The pro springs definately improve the ride too, the car rides very well indeed.


----------



## ALANSHR (Jun 29, 2007)

mmm, mine is a saloon 330 SE with lots of schnitzer goodies but was told that the Convertible M3 units are the ones to go for (slightly more robust than the Coupe, apparently) and are a straight fit (supposedly, they fit straight on E30s as well and probably E36 rears) according to Rossiter's. I think I will have a word with my friendly BMW Tech to check this out before purchase.


----------



## Neil_S (Oct 26, 2005)

Realoem is a good site for working out part numbers and such like, I always find the US BMW sites very good for OEM enhancements too, generally because they tend to work on cars themselves more than we do.

Worth looking at sites like e46fanatics, bimmerfest and bimmerforums


----------



## ant_s (Jan 29, 2009)

looks a very good job, did you remove the BMW stickers on the shock bodies when your sprayed them satin black and then re-apply or did you mask them up when spraying?


----------



## Neil_S (Oct 26, 2005)

ant_s said:


> looks a very good job, did you remove the BMW stickers on the shock bodies when your sprayed them gloss black and then re-apply or did you mask them when spraying?


I masked them, they were stuck solid and I quite like the OEM details :thumb:


----------



## ant_s (Jan 29, 2009)

Ok thought so, they didn't look as thought they had been re-applied, and me two. To me it makes a big difference seeing the OEM stickers, specially now the shocks look new again


----------



## O`Neil (Aug 13, 2007)

Nice to have something a little different to read up on, makes it rather interesting.

A quality job too


----------



## rockape (Feb 18, 2007)

just bought a 325 ci m sport already had the eibach pro kit fitted. ride is perfect.

neil, it's worth greasing the rear brake pipes where they enter the caliper, yours looked ok, but they are prone to corrosion.


----------



## ads2k (Jul 12, 2006)

Great job Neil :thumb:.


----------



## Neil_S (Oct 26, 2005)

rockape said:


> just bought a 325 ci m sport already had the eibach pro kit fitted. ride is perfect.
> 
> neil, it's worth greasing the rear brake pipes where they enter the caliper, yours looked ok, but they are prone to corrosion.

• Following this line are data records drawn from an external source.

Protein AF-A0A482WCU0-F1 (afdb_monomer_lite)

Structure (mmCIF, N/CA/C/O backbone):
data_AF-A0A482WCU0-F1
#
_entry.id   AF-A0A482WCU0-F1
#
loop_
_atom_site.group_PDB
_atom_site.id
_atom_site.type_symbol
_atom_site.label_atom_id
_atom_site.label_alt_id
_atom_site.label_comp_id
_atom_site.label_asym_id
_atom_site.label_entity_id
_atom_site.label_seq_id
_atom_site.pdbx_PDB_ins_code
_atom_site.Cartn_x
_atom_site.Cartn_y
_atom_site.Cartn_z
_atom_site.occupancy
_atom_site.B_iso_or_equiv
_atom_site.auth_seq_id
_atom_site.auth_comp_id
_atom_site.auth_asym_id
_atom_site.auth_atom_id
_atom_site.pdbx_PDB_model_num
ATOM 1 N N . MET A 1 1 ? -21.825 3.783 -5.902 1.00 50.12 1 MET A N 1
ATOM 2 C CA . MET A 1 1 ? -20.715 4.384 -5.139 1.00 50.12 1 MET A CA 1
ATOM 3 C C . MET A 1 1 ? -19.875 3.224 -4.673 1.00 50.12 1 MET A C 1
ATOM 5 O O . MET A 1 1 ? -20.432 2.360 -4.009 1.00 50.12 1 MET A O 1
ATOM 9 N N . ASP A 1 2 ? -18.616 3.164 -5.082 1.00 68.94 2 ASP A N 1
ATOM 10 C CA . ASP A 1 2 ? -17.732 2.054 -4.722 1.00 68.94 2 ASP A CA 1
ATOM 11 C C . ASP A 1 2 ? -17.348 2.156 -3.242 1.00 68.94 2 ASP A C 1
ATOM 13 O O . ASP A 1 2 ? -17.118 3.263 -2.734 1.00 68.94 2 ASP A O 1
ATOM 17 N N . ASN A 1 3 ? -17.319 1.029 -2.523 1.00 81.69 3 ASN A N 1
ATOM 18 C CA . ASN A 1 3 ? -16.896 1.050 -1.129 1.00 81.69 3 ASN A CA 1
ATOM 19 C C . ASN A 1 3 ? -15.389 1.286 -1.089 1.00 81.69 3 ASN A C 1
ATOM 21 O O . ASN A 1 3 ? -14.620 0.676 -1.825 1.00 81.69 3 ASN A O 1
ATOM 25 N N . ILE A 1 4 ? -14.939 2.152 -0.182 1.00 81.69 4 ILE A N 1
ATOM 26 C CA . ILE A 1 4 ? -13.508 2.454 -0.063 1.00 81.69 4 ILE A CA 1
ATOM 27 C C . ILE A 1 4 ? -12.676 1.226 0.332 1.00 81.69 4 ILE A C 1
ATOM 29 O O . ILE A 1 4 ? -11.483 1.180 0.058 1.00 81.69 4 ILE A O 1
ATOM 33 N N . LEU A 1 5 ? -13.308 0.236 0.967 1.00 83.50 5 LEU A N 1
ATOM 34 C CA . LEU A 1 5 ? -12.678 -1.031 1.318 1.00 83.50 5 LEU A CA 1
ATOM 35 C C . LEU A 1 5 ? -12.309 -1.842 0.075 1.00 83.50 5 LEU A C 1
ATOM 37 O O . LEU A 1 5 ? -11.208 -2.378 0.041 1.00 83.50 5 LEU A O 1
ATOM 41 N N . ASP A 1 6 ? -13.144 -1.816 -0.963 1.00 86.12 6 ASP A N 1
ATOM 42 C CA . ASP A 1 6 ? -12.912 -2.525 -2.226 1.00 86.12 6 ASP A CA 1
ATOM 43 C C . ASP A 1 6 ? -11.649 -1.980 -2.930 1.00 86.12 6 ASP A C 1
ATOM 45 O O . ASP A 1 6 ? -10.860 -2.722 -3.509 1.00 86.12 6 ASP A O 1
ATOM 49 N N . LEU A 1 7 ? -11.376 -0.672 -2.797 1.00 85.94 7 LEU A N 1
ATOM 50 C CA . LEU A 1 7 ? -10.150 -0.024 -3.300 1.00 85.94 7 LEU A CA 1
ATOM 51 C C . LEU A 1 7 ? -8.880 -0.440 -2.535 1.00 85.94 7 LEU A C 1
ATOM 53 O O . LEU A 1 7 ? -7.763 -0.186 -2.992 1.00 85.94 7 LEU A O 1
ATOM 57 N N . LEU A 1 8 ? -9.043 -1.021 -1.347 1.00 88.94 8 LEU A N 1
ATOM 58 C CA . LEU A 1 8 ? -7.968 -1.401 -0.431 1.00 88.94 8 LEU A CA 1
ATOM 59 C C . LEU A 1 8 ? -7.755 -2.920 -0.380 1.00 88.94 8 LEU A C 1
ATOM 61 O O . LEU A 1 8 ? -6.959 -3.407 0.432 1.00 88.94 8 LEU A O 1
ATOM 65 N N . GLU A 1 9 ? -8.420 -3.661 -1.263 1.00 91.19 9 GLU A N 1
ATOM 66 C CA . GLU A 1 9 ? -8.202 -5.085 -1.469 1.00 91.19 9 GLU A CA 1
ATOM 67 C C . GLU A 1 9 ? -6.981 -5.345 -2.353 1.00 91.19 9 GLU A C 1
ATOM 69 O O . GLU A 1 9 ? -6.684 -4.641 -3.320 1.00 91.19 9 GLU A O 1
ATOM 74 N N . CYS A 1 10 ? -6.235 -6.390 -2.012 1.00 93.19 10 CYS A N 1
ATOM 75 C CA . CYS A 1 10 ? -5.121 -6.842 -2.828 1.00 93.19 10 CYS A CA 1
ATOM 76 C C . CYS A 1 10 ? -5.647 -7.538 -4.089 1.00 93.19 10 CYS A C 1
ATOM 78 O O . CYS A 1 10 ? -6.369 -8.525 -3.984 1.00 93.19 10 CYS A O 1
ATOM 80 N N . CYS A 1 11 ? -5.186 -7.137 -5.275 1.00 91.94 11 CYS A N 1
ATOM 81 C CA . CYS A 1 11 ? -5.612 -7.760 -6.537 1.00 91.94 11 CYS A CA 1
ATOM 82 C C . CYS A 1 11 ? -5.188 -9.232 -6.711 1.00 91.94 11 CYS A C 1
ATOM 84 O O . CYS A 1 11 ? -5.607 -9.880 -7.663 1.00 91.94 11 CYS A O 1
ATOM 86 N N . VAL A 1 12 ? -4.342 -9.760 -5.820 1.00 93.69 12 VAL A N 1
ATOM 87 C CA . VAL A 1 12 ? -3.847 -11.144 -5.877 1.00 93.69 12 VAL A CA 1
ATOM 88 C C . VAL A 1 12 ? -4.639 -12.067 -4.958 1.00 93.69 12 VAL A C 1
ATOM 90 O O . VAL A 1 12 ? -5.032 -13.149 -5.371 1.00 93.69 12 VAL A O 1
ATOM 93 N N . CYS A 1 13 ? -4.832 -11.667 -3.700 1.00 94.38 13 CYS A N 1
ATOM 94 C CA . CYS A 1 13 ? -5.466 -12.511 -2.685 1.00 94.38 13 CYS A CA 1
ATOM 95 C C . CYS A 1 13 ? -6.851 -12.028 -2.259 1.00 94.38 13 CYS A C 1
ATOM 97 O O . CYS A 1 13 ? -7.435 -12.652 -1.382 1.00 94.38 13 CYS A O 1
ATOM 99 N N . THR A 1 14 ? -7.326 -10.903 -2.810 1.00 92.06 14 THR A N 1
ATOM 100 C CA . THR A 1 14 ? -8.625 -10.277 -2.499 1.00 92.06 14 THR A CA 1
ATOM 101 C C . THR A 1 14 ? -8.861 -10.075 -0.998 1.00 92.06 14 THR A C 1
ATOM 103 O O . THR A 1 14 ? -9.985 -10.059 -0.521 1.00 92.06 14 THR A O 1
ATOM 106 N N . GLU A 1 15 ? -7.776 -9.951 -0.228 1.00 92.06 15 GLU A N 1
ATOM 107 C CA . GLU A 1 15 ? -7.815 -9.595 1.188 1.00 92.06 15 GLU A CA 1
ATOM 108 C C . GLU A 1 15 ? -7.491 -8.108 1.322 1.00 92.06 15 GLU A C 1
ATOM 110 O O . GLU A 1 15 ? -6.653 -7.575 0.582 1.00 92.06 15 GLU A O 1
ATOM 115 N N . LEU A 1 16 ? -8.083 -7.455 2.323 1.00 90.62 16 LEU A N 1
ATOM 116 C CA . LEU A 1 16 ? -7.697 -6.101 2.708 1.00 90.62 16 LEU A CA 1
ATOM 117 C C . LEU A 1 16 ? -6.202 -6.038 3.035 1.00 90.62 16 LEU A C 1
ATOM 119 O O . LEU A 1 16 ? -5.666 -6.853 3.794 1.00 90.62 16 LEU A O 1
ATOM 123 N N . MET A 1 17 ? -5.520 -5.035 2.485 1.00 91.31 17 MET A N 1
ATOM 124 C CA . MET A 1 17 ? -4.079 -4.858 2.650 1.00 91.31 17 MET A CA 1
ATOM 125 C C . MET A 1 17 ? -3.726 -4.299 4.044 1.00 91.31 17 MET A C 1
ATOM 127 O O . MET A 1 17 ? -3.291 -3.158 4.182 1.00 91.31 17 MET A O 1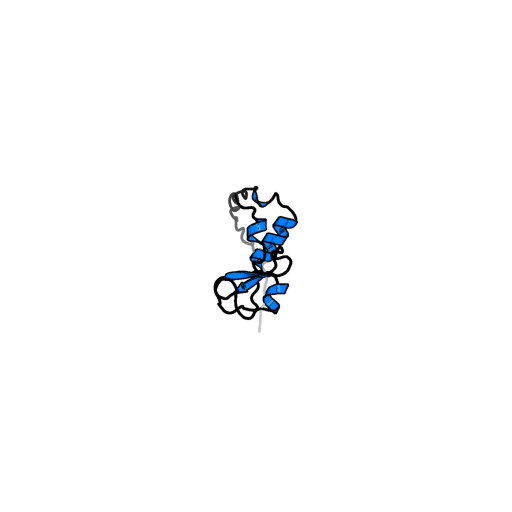
ATOM 131 N N . PHE A 1 18 ? -3.911 -5.090 5.104 1.00 84.50 18 PHE A N 1
ATOM 132 C CA . PHE A 1 18 ? -3.596 -4.670 6.472 1.00 84.50 18 PHE A CA 1
ATOM 133 C C . PHE A 1 18 ? -2.102 -4.818 6.809 1.00 84.50 18 PHE A C 1
ATOM 135 O O . PHE A 1 18 ? -1.428 -5.768 6.403 1.00 84.50 18 PHE A O 1
ATOM 142 N N . GLY A 1 19 ? -1.583 -3.877 7.599 1.00 83.56 19 GLY A N 1
ATOM 143 C CA . GLY A 1 19 ? -0.213 -3.888 8.112 1.00 83.56 19 GLY A CA 1
ATOM 144 C C . GLY A 1 19 ? 0.809 -3.291 7.148 1.00 83.56 19 GLY A C 1
ATOM 145 O O . GLY A 1 19 ? 1.392 -2.266 7.476 1.00 83.56 19 GLY A O 1
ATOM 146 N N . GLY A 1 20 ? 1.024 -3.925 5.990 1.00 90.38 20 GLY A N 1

Thanks for the comments all, yes your right, brake pipes are a concern, the fronts are pretty good, the backs aren't too bad but you can feel the first signs of corrosion and they are a ***** to replace as you have to drop the fuel tank.

In late August I have another week dedicated to the car and I have some stainless steel Goodridge brake hoses to go on, one of my plans is to paint some Dynax UB onto the brake pipes and squirt some Dynax S50 on the bits I can't get to with the extensible wand applicator.

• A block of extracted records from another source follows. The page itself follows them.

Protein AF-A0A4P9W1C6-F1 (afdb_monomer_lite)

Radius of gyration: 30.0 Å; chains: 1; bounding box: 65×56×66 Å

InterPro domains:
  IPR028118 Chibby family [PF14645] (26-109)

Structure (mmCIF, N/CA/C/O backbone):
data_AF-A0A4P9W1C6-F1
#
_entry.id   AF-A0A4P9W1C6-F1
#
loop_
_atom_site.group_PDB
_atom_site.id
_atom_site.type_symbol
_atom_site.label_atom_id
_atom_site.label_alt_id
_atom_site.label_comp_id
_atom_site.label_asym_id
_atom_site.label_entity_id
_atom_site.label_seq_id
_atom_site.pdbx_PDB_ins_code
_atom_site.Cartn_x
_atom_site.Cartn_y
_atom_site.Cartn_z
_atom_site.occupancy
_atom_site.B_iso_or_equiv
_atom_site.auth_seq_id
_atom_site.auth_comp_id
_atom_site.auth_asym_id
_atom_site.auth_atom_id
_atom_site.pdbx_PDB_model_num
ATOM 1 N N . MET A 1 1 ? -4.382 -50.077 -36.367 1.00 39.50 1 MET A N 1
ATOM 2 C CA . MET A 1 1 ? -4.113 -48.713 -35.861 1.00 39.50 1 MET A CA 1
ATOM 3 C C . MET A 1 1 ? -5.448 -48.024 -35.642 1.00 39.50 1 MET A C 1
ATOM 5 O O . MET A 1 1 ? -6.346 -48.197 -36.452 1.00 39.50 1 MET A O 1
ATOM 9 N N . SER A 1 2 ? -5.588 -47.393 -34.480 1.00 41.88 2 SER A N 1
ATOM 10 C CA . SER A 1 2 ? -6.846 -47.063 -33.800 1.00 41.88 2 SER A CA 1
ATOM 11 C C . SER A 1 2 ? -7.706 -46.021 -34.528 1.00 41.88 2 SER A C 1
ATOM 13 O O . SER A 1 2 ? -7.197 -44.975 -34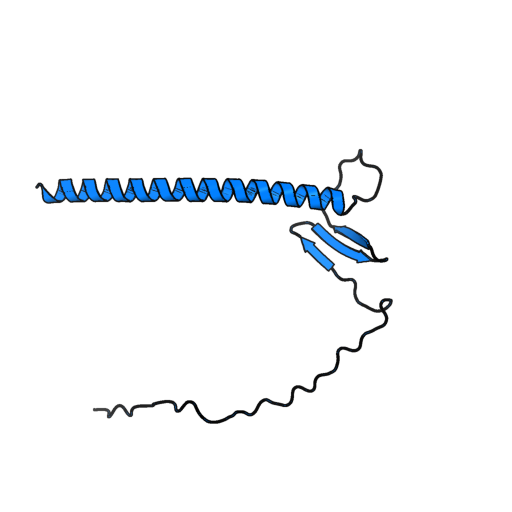.923 1.00 41.88 2 SER A O 1
ATOM 15 N N . ALA A 1 3 ? -9.014 -46.275 -34.641 1.00 47.84 3 ALA A N 1
ATOM 16 C CA . ALA A 1 3 ? -10.003 -45.285 -35.057 1.00 47.84 3 ALA A CA 1
ATOM 17 C C . ALA A 1 3 ? -10.380 -44.408 -33.850 1.00 47.84 3 ALA A C 1
ATOM 19 O O . ALA A 1 3 ? -10.995 -44.874 -32.892 1.00 47.84 3 ALA A O 1
ATOM 20 N N . ILE A 1 4 ? -9.986 -43.135 -33.882 1.00 52.78 4 ILE A N 1
ATOM 21 C CA . ILE A 1 4 ? -10.300 -42.148 -32.842 1.00 52.78 4 ILE A CA 1
ATOM 22 C C . ILE A 1 4 ? -11.755 -41.702 -33.034 1.00 52.78 4 ILE A C 1
ATOM 24 O O . ILE A 1 4 ? -12.069 -40.850 -33.867 1.00 52.78 4 ILE A O 1
ATOM 28 N N . GLY A 1 5 ? -12.658 -42.325 -32.277 1.00 52.66 5 GLY A N 1
ATOM 29 C CA . GLY A 1 5 ? -14.057 -41.924 -32.175 1.00 52.66 5 GLY A CA 1
ATOM 30 C C . GLY A 1 5 ? -14.177 -40.551 -31.513 1.00 52.66 5 GLY A C 1
ATOM 31 O O . GLY A 1 5 ? -13.779 -40.357 -30.366 1.00 52.66 5 GLY A O 1
ATOM 32 N N . LYS A 1 6 ? -14.721 -39.585 -32.255 1.00 62.31 6 LYS A N 1
ATOM 33 C CA . LYS A 1 6 ? -15.016 -38.221 -31.798 1.00 62.31 6 LYS A CA 1
ATOM 34 C C . LYS A 1 6 ? -16.044 -38.269 -30.666 1.00 62.31 6 LYS A C 1
ATOM 36 O O . LYS A 1 6 ? -17.204 -38.593 -30.914 1.00 62.31 6 LYS A O 1
ATOM 41 N N . HIS A 1 7 ? -15.658 -37.899 -29.447 1.00 49.59 7 HIS A N 1
ATOM 42 C CA . HIS A 1 7 ? -16.612 -37.738 -28.352 1.00 49.59 7 HIS A CA 1
ATOM 43 C C . HIS A 1 7 ? -16.994 -36.261 -28.194 1.00 49.59 7 HIS A C 1
ATOM 45 O O . HIS A 1 7 ? -16.393 -35.510 -27.431 1.00 49.59 7 HIS A O 1
ATOM 51 N N . ILE A 1 8 ? -17.994 -35.839 -28.972 1.00 56.41 8 ILE A N 1
ATOM 52 C CA . ILE A 1 8 ? -18.690 -34.561 -28.790 1.00 56.41 8 ILE A CA 1
ATOM 53 C C . ILE A 1 8 ? -19.650 -34.750 -27.611 1.00 56.41 8 ILE A C 1
ATOM 55 O O . ILE A 1 8 ? -20.635 -35.482 -27.723 1.00 56.41 8 ILE A O 1
ATOM 59 N N . ARG A 1 9 ? -19.360 -34.127 -26.464 1.00 59.12 9 ARG A N 1
ATOM 60 C CA . ARG A 1 9 ? -20.289 -34.103 -25.326 1.00 59.12 9 ARG A CA 1
ATOM 61 C C . ARG A 1 9 ? -21.425 -33.134 -25.653 1.00 59.12 9 ARG A C 1
ATOM 63 O O . ARG A 1 9 ? -21.210 -31.929 -25.742 1.00 59.12 9 ARG A O 1
ATOM 70 N N . ARG A 1 10 ? -22.621 -33.682 -25.875 1.00 55.50 10 ARG A N 1
ATOM 71 C CA . ARG A 1 10 ? -23.867 -32.928 -26.064 1.00 55.50 10 ARG A CA 1
ATOM 72 C C . ARG A 1 10 ? -24.214 -32.235 -24.741 1.00 55.50 10 ARG A C 1
ATOM 74 O O . ARG A 1 10 ? -24.417 -32.906 -23.735 1.00 55.50 10 ARG A O 1
ATOM 81 N N . LEU A 1 11 ? -24.249 -30.904 -24.741 1.00 54.09 11 LEU A N 1
ATOM 82 C CA . LEU A 1 11 ? -24.729 -30.080 -23.629 1.00 54.09 11 LEU A CA 1
ATOM 83 C C . LEU A 1 11 ? -26.252 -29.938 -23.724 1.00 54.09 11 LEU A C 1
ATOM 85 O O . LEU A 1 11 ? -26.743 -28.911 -24.174 1.00 54.09 11 LEU A O 1
ATOM 89 N N . SER A 1 12 ? -26.996 -30.976 -23.356 1.00 60.91 12 SER A N 1
ATOM 90 C CA . SER A 1 12 ? -28.441 -30.870 -23.121 1.00 60.91 12 SER A CA 1
ATOM 91 C C . SER A 1 12 ? -28.960 -32.182 -22.545 1.00 60.91 12 SER A C 1
ATOM 93 O O . SER A 1 12 ? -29.379 -33.050 -23.300 1.00 60.91 12 SER A O 1
ATOM 95 N N . ASP A 1 13 ? -28.865 -32.343 -21.229 1.00 53.47 13 ASP A N 1
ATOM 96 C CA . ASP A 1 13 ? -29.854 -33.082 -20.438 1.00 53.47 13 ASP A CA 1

Just finished adding Powerflex FCABs today too, car is really driving well, I am pleased.


----------



## Phil H (May 14, 2006)

very nice Neil! i miss my BM!


----------



## GlynRS2 (Jan 21, 2006)

Top work Neil - the longer you own the car, the better it gets :thumb:


----------



## Pezza4u (Jun 7, 2007)

Nice write up mate, I love Bilt Hamber :thumb:


----------



## VIPER (May 30, 2007)

Great work there Neil mate :thumb: Definitely looks loads better, and loving the attention to detail with the stickers - a man after my own heart ).

Look forward to the next chapter...


----------



## Crook2001 (Jul 20, 2010)

good stuff all round


----------



## Rowan83 (Aug 21, 2007)

Awesome job, would really like to try this stuff on my car. :thumb:


----------



## Neil_S (Oct 26, 2005)

Its most pleasing and rewarding, I find fixing rust the most rewarding thing these days, love the BH!


----------



## ahaydock (Jan 4, 2007)

Nice one Neil, thanks for sharing :thumb:


----------



## uruk hai (Apr 5, 2009)

Cracking work there mate, along the lines of what I want to do to mine.


----------



## Trophy#185 (Jan 28, 2008)

Awesome write up and ideal for whe I get my dampers refurbed cos I'm looking to clea them up same time  thanks


----------